Even Better Cold
Coldplay’s Chris Martin is all wet. In honor of his band’s final few hours in America, the fates have decreed that New York City be drenched by one of those veddy British-seeming rainstorms. Speed-walking through the downpour sans umbrella, the lanky Martin ducks into a midtown Manhattan luncheonette and plops onto a stool. A Londoner to the core, he makes no mention of the inclement weather.
In a little over an hour, Coldplay will cap off their recent eight-week U.S. tour by performing their current single, ”In My Place,” before the Late Night With Conan O’Brien audience at the nearby NBC studios before jetting back home to the U.K. Sipping ginger ale and impassively surveying the rain-slicked streets outside the window, Martin admits he’s bone weary: ”I really feel a bit spent, like an actor after a long day of porn shooting.”
Still, Martin says, it’s a good sort of tiredness, like when the endorphins kick in after a strenuous stretch of exercise — or copulation. And he does find America to be an ”amazing place.” Just about everyone he’s met here, from fans to promoters to record-company worker bees, has been ”unbelievably cool” to him and his mates.
One thing about this particular Stateside jaunt, however, sticks in his craw. ”Thom Yorke ignored me at a hotel in Los Angeles,” he says. ”I was secretly a bit gutted. I’m sure he recognized me. I always look at it like we’re in a big musical high school and Radiohead is in the year above us and they still haven’t come and sat with us at lunch.”
Lesson one: High school never ends. That fact, at least, is no different for rock stars than for mere mortals. Just like cool seniors invariably view overachieving juniors with a mix of wariness and condescension, so too must established, critically venerated rock bands look at their fresher-faced competitors with suspicion. And right now, Coldplay are in roughly the position Radiohead were in four years ago, when the latter released their breakthrough album, OK Computer: They’re the young Brits with the buzz, the band that hipsters are rushing to claim as their own, a soulfully smart group that’s mixing art and pop and rock in judicious, satisfying measures. Coldplay — who take their name from a book of poetry, Child’s Reflections, Cold Play — haven’t yet gone all difficult and challenging on us, as Radiohead did with Kid A and Amnesiac. ”Our aim is to be a big pop band,” admits Martin. With two terrific, subtly hooky albums under their belts, the four are succeeding admirably.

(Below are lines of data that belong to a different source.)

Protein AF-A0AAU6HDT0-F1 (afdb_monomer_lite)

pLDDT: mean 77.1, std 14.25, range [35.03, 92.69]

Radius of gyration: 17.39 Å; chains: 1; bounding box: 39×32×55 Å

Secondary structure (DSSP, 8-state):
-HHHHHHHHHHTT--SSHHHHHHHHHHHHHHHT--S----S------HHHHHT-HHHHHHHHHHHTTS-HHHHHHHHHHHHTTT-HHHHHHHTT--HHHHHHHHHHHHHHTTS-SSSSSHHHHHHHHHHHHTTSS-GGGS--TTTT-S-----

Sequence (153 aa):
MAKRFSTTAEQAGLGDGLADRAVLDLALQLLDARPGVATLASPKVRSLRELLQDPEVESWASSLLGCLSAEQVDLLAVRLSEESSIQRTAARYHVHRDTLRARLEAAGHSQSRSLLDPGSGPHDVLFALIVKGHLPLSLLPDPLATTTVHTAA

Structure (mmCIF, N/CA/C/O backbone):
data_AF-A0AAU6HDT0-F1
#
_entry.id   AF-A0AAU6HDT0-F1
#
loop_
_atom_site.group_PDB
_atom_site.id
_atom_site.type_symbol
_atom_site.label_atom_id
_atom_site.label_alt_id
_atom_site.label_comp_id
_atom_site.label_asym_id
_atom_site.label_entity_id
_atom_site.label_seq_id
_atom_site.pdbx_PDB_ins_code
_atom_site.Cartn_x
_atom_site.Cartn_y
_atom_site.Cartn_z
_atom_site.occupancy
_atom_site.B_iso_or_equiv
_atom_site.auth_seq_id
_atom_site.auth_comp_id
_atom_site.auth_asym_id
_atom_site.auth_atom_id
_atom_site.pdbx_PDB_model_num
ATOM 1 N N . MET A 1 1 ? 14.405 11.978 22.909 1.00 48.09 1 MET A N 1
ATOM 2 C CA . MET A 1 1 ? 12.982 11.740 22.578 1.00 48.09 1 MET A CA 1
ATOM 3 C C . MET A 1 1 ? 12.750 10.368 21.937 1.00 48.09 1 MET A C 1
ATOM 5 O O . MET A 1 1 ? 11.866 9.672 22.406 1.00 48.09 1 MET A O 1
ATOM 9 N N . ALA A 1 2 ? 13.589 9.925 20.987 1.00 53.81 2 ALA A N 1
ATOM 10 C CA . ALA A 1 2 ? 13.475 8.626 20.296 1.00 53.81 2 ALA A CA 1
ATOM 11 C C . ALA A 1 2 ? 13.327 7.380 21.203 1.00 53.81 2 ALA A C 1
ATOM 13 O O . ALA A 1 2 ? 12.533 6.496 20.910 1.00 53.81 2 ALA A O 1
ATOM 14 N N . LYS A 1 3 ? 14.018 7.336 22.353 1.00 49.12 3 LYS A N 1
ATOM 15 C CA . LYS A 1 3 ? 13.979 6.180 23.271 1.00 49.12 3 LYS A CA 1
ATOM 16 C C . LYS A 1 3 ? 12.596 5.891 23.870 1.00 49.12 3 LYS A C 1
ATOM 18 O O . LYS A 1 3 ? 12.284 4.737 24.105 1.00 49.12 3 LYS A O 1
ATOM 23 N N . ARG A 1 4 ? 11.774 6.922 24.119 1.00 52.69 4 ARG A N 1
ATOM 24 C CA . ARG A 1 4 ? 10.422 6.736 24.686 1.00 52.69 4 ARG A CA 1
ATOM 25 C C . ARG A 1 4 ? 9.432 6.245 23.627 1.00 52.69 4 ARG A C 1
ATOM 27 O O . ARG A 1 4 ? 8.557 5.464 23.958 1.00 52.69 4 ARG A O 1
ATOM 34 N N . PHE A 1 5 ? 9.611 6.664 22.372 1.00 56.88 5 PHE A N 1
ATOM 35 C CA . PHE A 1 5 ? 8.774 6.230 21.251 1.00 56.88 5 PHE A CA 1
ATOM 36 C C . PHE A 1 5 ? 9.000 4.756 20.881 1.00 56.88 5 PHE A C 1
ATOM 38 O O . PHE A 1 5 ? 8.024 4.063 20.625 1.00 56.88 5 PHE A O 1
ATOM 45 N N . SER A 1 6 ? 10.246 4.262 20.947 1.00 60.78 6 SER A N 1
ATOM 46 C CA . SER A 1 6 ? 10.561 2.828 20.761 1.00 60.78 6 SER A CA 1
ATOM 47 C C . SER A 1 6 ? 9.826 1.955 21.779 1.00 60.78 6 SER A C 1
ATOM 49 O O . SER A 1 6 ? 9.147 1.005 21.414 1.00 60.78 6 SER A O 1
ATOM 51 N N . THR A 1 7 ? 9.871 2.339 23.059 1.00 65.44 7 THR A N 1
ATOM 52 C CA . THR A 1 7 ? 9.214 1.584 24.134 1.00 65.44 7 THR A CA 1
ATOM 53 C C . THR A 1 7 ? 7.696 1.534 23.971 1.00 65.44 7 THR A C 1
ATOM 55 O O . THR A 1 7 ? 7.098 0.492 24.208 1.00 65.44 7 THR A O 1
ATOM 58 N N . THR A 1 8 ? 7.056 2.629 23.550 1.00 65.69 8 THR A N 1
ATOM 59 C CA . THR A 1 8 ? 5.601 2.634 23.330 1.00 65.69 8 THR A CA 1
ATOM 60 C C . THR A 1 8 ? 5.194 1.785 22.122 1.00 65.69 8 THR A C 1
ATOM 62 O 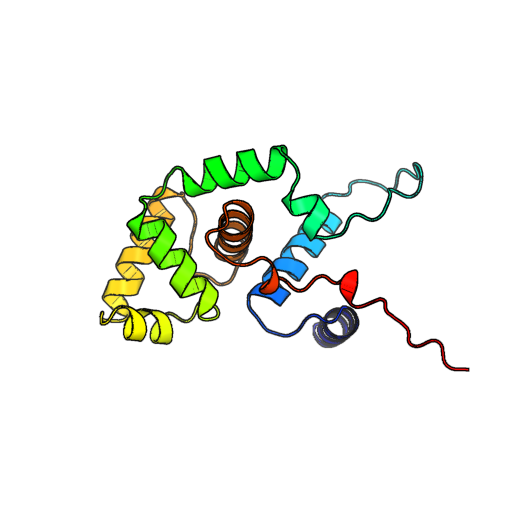O . THR A 1 8 ? 4.176 1.102 22.187 1.00 65.69 8 THR A O 1
ATOM 65 N N . ALA A 1 9 ? 5.978 1.798 21.037 1.00 66.69 9 ALA A N 1
ATOM 66 C CA . ALA A 1 9 ? 5.731 0.951 19.869 1.00 66.69 9 ALA A CA 1
ATOM 67 C C . ALA A 1 9 ? 5.861 -0.540 20.228 1.00 66.69 9 ALA A C 1
ATOM 69 O O . ALA A 1 9 ? 4.938 -1.312 19.979 1.00 66.69 9 ALA A O 1
ATOM 70 N N . GLU A 1 10 ? 6.928 -0.915 20.936 1.00 69.62 10 GLU A N 1
ATOM 71 C CA . GLU A 1 10 ? 7.132 -2.280 21.438 1.00 69.62 10 GLU A CA 1
ATOM 72 C C . GLU A 1 10 ? 5.990 -2.730 22.368 1.00 69.62 10 GLU A C 1
ATOM 74 O O . GLU A 1 10 ? 5.503 -3.854 22.261 1.00 69.62 10 GLU A O 1
ATOM 79 N N . GLN A 1 11 ? 5.501 -1.847 23.249 1.00 70.62 11 GLN A N 1
ATOM 80 C CA . GLN A 1 11 ? 4.354 -2.126 24.127 1.00 70.62 11 GLN A CA 1
ATOM 81 C C . GLN A 1 11 ? 3.032 -2.307 23.369 1.00 70.62 11 GLN A C 1
ATOM 83 O O . GLN A 1 11 ? 2.155 -3.022 23.849 1.00 70.62 11 GLN A O 1
ATOM 88 N N . ALA A 1 12 ? 2.889 -1.693 22.193 1.00 67.38 12 ALA A N 1
ATOM 89 C CA . ALA A 1 12 ? 1.764 -1.916 21.288 1.00 67.38 12 ALA A CA 1
ATOM 90 C C . ALA A 1 12 ? 1.929 -3.188 20.429 1.00 67.38 12 ALA A C 1
ATOM 92 O O . ALA A 1 12 ? 1.063 -3.491 19.610 1.00 67.38 12 ALA A O 1
ATOM 93 N N . GLY A 1 13 ? 3.024 -3.938 20.616 1.00 71.12 13 GLY A N 1
ATOM 94 C CA . GLY A 1 13 ? 3.365 -5.117 19.820 1.00 71.12 13 GLY A CA 1
ATOM 95 C C . GLY A 1 13 ? 3.919 -4.786 18.435 1.00 71.12 13 GLY A C 1
ATOM 96 O O . GLY A 1 13 ? 3.939 -5.668 17.582 1.00 71.12 13 GLY A O 1
ATOM 97 N N . LEU A 1 14 ? 4.342 -3.538 18.207 1.00 75.06 14 LEU A N 1
ATOM 98 C CA . LEU A 1 14 ? 4.907 -3.078 16.942 1.00 75.06 14 LEU A CA 1
ATOM 99 C C . LEU A 1 14 ? 6.430 -3.243 16.954 1.00 75.06 14 LEU A C 1
ATOM 101 O O . LEU A 1 14 ? 7.115 -2.757 17.856 1.00 75.06 14 LEU A O 1
ATOM 105 N N . GLY A 1 15 ? 6.948 -3.937 15.945 1.00 76.75 15 GLY A N 1
ATOM 106 C CA . GLY A 1 15 ? 8.376 -4.084 15.682 1.00 76.75 15 GLY A CA 1
ATOM 107 C C . GLY A 1 15 ? 8.956 -2.986 14.783 1.00 76.75 15 GLY A C 1
ATOM 108 O O . GLY A 1 15 ? 8.405 -1.898 14.628 1.00 76.75 15 GLY A O 1
ATOM 109 N N . ASP A 1 16 ? 10.092 -3.297 14.157 1.00 75.88 16 ASP A N 1
ATOM 110 C CA . ASP A 1 16 ? 10.797 -2.416 13.213 1.00 75.88 16 ASP A CA 1
ATOM 111 C C . ASP A 1 16 ? 10.448 -2.680 11.734 1.00 75.88 16 ASP A C 1
ATOM 113 O O . ASP A 1 16 ? 11.056 -2.082 10.837 1.00 75.88 16 ASP A O 1
ATOM 117 N N . GLY A 1 17 ? 9.499 -3.584 11.469 1.00 80.88 17 GLY A N 1
ATOM 118 C CA . GLY A 1 17 ? 9.081 -3.976 10.125 1.00 80.88 17 GLY A CA 1
ATOM 119 C C . GLY A 1 17 ? 8.338 -2.867 9.381 1.00 80.88 17 GLY A C 1
ATOM 120 O O . GLY A 1 17 ? 7.850 -1.896 9.964 1.00 80.88 17 GLY A O 1
ATOM 121 N N . LEU A 1 18 ? 8.233 -3.004 8.060 1.00 83.25 18 LEU A N 1
ATOM 122 C CA . LEU A 1 18 ? 7.500 -2.061 7.215 1.00 83.25 18 LEU A CA 1
ATOM 123 C C . LEU A 1 18 ? 6.029 -1.958 7.633 1.00 83.25 18 LEU A C 1
ATOM 125 O O . LEU A 1 18 ? 5.485 -0.859 7.700 1.00 83.25 18 LEU A O 1
ATOM 129 N N . ALA A 1 19 ? 5.396 -3.096 7.918 1.00 83.88 19 ALA A N 1
ATOM 130 C CA . ALA A 1 19 ? 4.001 -3.142 8.331 1.00 83.88 19 ALA A CA 1
ATOM 131 C C . ALA A 1 19 ? 3.779 -2.477 9.698 1.00 83.88 19 ALA A C 1
ATOM 133 O O . ALA A 1 19 ? 2.832 -1.709 9.855 1.00 83.88 19 ALA A O 1
ATOM 134 N N . ASP A 1 20 ? 4.681 -2.699 10.656 1.00 83.94 20 ASP A N 1
ATOM 135 C CA . ASP A 1 20 ? 4.650 -2.039 11.964 1.00 83.94 20 ASP A CA 1
ATOM 136 C C . ASP A 1 20 ? 4.770 -0.518 11.834 1.00 83.94 20 ASP A C 1
ATOM 138 O O . ASP A 1 20 ? 4.004 0.234 12.441 1.00 83.94 20 ASP A O 1
ATOM 142 N N . ARG A 1 21 ? 5.692 -0.054 10.981 1.00 83.88 21 ARG A N 1
ATOM 143 C CA . ARG A 1 21 ? 5.882 1.372 10.688 1.00 83.88 21 ARG A CA 1
ATOM 144 C C . ARG A 1 21 ? 4.685 1.981 9.972 1.00 83.88 21 ARG A C 1
ATOM 146 O O . ARG A 1 21 ? 4.331 3.110 10.291 1.00 83.88 21 ARG A O 1
ATOM 153 N N . ALA A 1 22 ? 4.045 1.250 9.062 1.00 84.50 22 ALA A N 1
ATOM 154 C CA . ALA A 1 22 ? 2.832 1.700 8.385 1.00 84.50 22 ALA A CA 1
ATOM 155 C C . ALA A 1 22 ? 1.657 1.855 9.364 1.00 84.50 22 ALA A C 1
ATOM 157 O O . ALA A 1 22 ? 0.947 2.858 9.323 1.00 84.50 22 ALA A O 1
ATOM 158 N N . VAL A 1 23 ? 1.477 0.899 10.283 1.00 84.56 23 VAL A N 1
ATOM 159 C CA . VAL A 1 23 ? 0.456 0.983 11.342 1.00 84.56 23 VAL A CA 1
ATOM 160 C C . VAL A 1 23 ? 0.750 2.138 12.301 1.00 84.56 23 VAL A C 1
ATOM 162 O O . VAL A 1 23 ? -0.165 2.875 12.671 1.00 84.56 23 VAL A O 1
ATOM 165 N N . LEU A 1 24 ? 2.017 2.342 12.669 1.00 83.44 24 LEU A N 1
ATOM 166 C CA . LEU A 1 24 ? 2.426 3.466 13.509 1.00 83.44 24 LEU A CA 1
ATOM 167 C C . LEU A 1 24 ? 2.202 4.819 12.818 1.00 83.44 24 LEU A C 1
ATOM 169 O O . LEU A 1 24 ? 1.669 5.734 13.440 1.00 83.44 24 LEU A O 1
ATOM 173 N N . ASP A 1 25 ? 2.578 4.946 11.545 1.00 83.94 25 ASP A N 1
ATOM 174 C CA . ASP A 1 25 ? 2.365 6.152 10.736 1.00 83.94 25 ASP A CA 1
ATOM 175 C C . ASP A 1 25 ? 0.871 6.494 10.638 1.00 83.94 25 ASP A C 1
ATOM 177 O O . ASP A 1 25 ? 0.477 7.623 10.927 1.00 83.94 25 ASP A O 1
ATOM 181 N N . LEU A 1 26 ? 0.013 5.500 10.374 1.00 82.50 26 LEU A N 1
ATOM 182 C CA . LEU A 1 26 ? -1.442 5.674 10.392 1.00 82.50 26 LEU A CA 1
ATOM 183 C C . LEU A 1 26 ? -1.947 6.160 11.761 1.00 82.50 26 LEU A C 1
ATOM 185 O O . LEU A 1 26 ? -2.766 7.077 11.834 1.00 82.50 26 LEU A O 1
ATOM 189 N N . ALA A 1 27 ? -1.458 5.575 12.857 1.00 82.81 27 ALA A N 1
ATOM 190 C CA . ALA A 1 27 ? -1.847 5.986 14.205 1.00 82.81 27 ALA A CA 1
ATOM 191 C C . ALA A 1 27 ? -1.451 7.443 14.508 1.00 82.81 27 ALA A C 1
ATOM 193 O O . ALA A 1 27 ? -2.227 8.170 15.134 1.00 82.81 27 ALA A O 1
ATOM 194 N N . LEU A 1 28 ? -0.276 7.882 14.046 1.00 81.75 28 LEU A N 1
ATOM 195 C CA . LEU A 1 28 ? 0.184 9.265 14.188 1.00 81.75 28 LEU A CA 1
ATOM 196 C C . LEU A 1 28 ? -0.661 10.231 13.348 1.00 81.75 28 LEU A C 1
ATOM 198 O O . LEU A 1 28 ? -1.106 11.251 13.869 1.00 81.75 28 LEU A O 1
ATOM 202 N N . GLN A 1 29 ? -0.974 9.880 12.098 1.00 80.06 29 GLN A N 1
ATOM 203 C CA . GLN A 1 29 ? -1.853 10.686 11.242 1.00 80.06 29 GLN A CA 1
ATOM 204 C C . GLN A 1 29 ? -3.253 10.855 11.853 1.00 80.06 29 GLN A C 1
ATOM 206 O O . GLN A 1 29 ? -3.814 11.950 11.836 1.00 80.06 29 GLN A O 1
ATOM 211 N N . LEU A 1 30 ? -3.811 9.795 12.450 1.00 76.75 30 LEU A N 1
ATOM 212 C CA . LEU A 1 30 ? -5.096 9.854 13.155 1.00 76.75 30 LEU A CA 1
ATOM 213 C C . LEU A 1 30 ? -5.045 10.720 14.424 1.00 76.75 30 LEU A C 1
ATOM 215 O O . LEU A 1 30 ? -6.058 11.322 14.793 1.00 76.75 30 LEU A O 1
ATOM 219 N N . LEU A 1 31 ? -3.894 10.779 15.102 1.00 77.06 31 LEU A N 1
ATOM 220 C CA . LEU A 1 31 ? -3.689 11.644 16.262 1.00 77.06 31 LEU A CA 1
ATOM 221 C C . LEU A 1 31 ? -3.641 13.121 15.849 1.00 77.06 31 LEU A C 1
ATOM 223 O O . LEU A 1 31 ? -4.310 13.942 16.477 1.00 77.06 31 LEU A O 1
ATOM 227 N N . ASP A 1 32 ? -2.915 13.438 14.776 1.00 73.69 32 ASP A N 1
ATOM 228 C CA . ASP A 1 32 ? -2.802 14.800 14.239 1.00 73.69 32 ASP A CA 1
ATOM 229 C C . ASP A 1 32 ? -4.126 15.299 13.631 1.00 73.69 32 ASP A C 1
ATOM 231 O O . ASP A 1 32 ? -4.460 16.481 13.729 1.00 73.69 32 ASP A O 1
ATOM 235 N N . ALA A 1 33 ? -4.930 14.396 13.060 1.00 66.56 33 ALA A N 1
ATOM 236 C CA . ALA A 1 33 ? -6.232 14.704 12.468 1.00 66.56 33 ALA A CA 1
ATOM 237 C C . ALA A 1 33 ? -7.364 14.952 13.488 1.00 66.56 33 ALA A C 1
ATOM 239 O O . ALA A 1 33 ? -8.499 15.190 13.073 1.00 66.56 33 ALA A O 1
ATOM 240 N N . ARG A 1 34 ? -7.107 14.908 14.807 1.00 62.41 34 ARG A N 1
ATOM 241 C CA . ARG A 1 34 ? -8.093 15.250 15.854 1.00 62.41 34 ARG A CA 1
ATOM 242 C C . ARG A 1 34 ? -7.956 16.711 16.319 1.00 62.41 34 ARG A C 1
ATOM 244 O O . ARG A 1 34 ? -7.255 16.977 17.297 1.00 62.41 34 ARG A O 1
ATOM 251 N N . PRO A 1 35 ? -8.678 17.675 15.717 1.00 48.12 35 PRO A N 1
ATOM 252 C CA . PRO A 1 35 ? -8.802 19.008 16.286 1.00 48.12 35 PRO A CA 1
ATOM 253 C C . PRO A 1 35 ? -9.766 18.975 17.478 1.00 48.12 35 PRO A C 1
ATOM 255 O O . PRO A 1 35 ? -10.966 18.805 17.304 1.00 48.12 35 PRO A O 1
ATOM 258 N N . GLY A 1 36 ? -9.242 19.186 18.688 1.00 51.12 36 GLY A N 1
ATOM 259 C CA . GLY A 1 36 ? -10.043 19.481 19.877 1.00 51.12 36 GLY A CA 1
ATOM 260 C C . GLY A 1 36 ? -10.824 18.287 20.433 1.00 51.12 36 GLY A C 1
ATOM 261 O O . GLY A 1 36 ? -11.694 17.702 19.798 1.00 51.12 36 GLY A O 1
ATOM 262 N N . VAL A 1 37 ? -10.540 17.940 21.683 1.00 49.09 37 VAL A N 1
ATOM 263 C CA . VAL A 1 37 ? -11.289 16.947 22.462 1.00 49.09 37 VAL A CA 1
ATOM 264 C C . VAL A 1 37 ? -12.723 17.444 22.697 1.00 49.09 37 VAL A C 1
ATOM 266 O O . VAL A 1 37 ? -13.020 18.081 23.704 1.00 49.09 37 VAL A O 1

As for Thom ”Cold Shoulder” Yorke — well, as Martin says, ”all our other favorite bands, like U2 and Oasis, have been great to us.”
Take that, Kid T.
The other members of Coldplay all share Martin’s favorable impressions of the USA — aside from the occasional grouse about the quality of the food. ”I miss English bacon,” complains bassist Guy Berryman. ”Over here, you’ve got this sort of streaky bacon in strips; it’s not at all the same. Also, you can’t escape cheese in America — they seem to put it on everything.” And Americans have certainly taken the band to their collective bosom. Let’s rewind our tale a week, to the evening of Sept. 19 and the lovefest that was Coldplay’s show under the stars at New York’s Jones Beach. With some 10,000 devoted fans in attendance, it was Coldplay’s largest headlining gig ever. The band delivered a corking good set, a grab-bag assortment of tunes from their two albums, 2000’s Parachutes and the recently released A Rush of Blood to the Head, which debuted to critical raves and is steadily raising Coldplay from impressive imports to bona fide Stateside rock stars. Each song — the fantastically mellow ”Yellow,” the chill-inducing ”Shiver,” the time-stopping ”Clocks,” and more — was greeted like an old friend by the enthusiastic crowd. Coldplay’s onstage demeanor also effectively debunked the notion that they are, in Martin’s words, a bunch of ”miserable bastards from England.” Belying the music’s surface seriousness, Martin reveals himself to be a regular cutup on stage, singing snatches of Nelly’s ”Hot in Herre,” goofing on drummer Will Champion’s ostensible resemblance to Justin Timberlake, bouncing and pogoing and reeling around with a strange sort of spastic grace. When he sits down at the piano and starts pumping and jumping, his manic leaps and lurches make him the logical successor to Elton John, if not Jerry Lee Lewis, in the ranks of orgasmic piano pounders.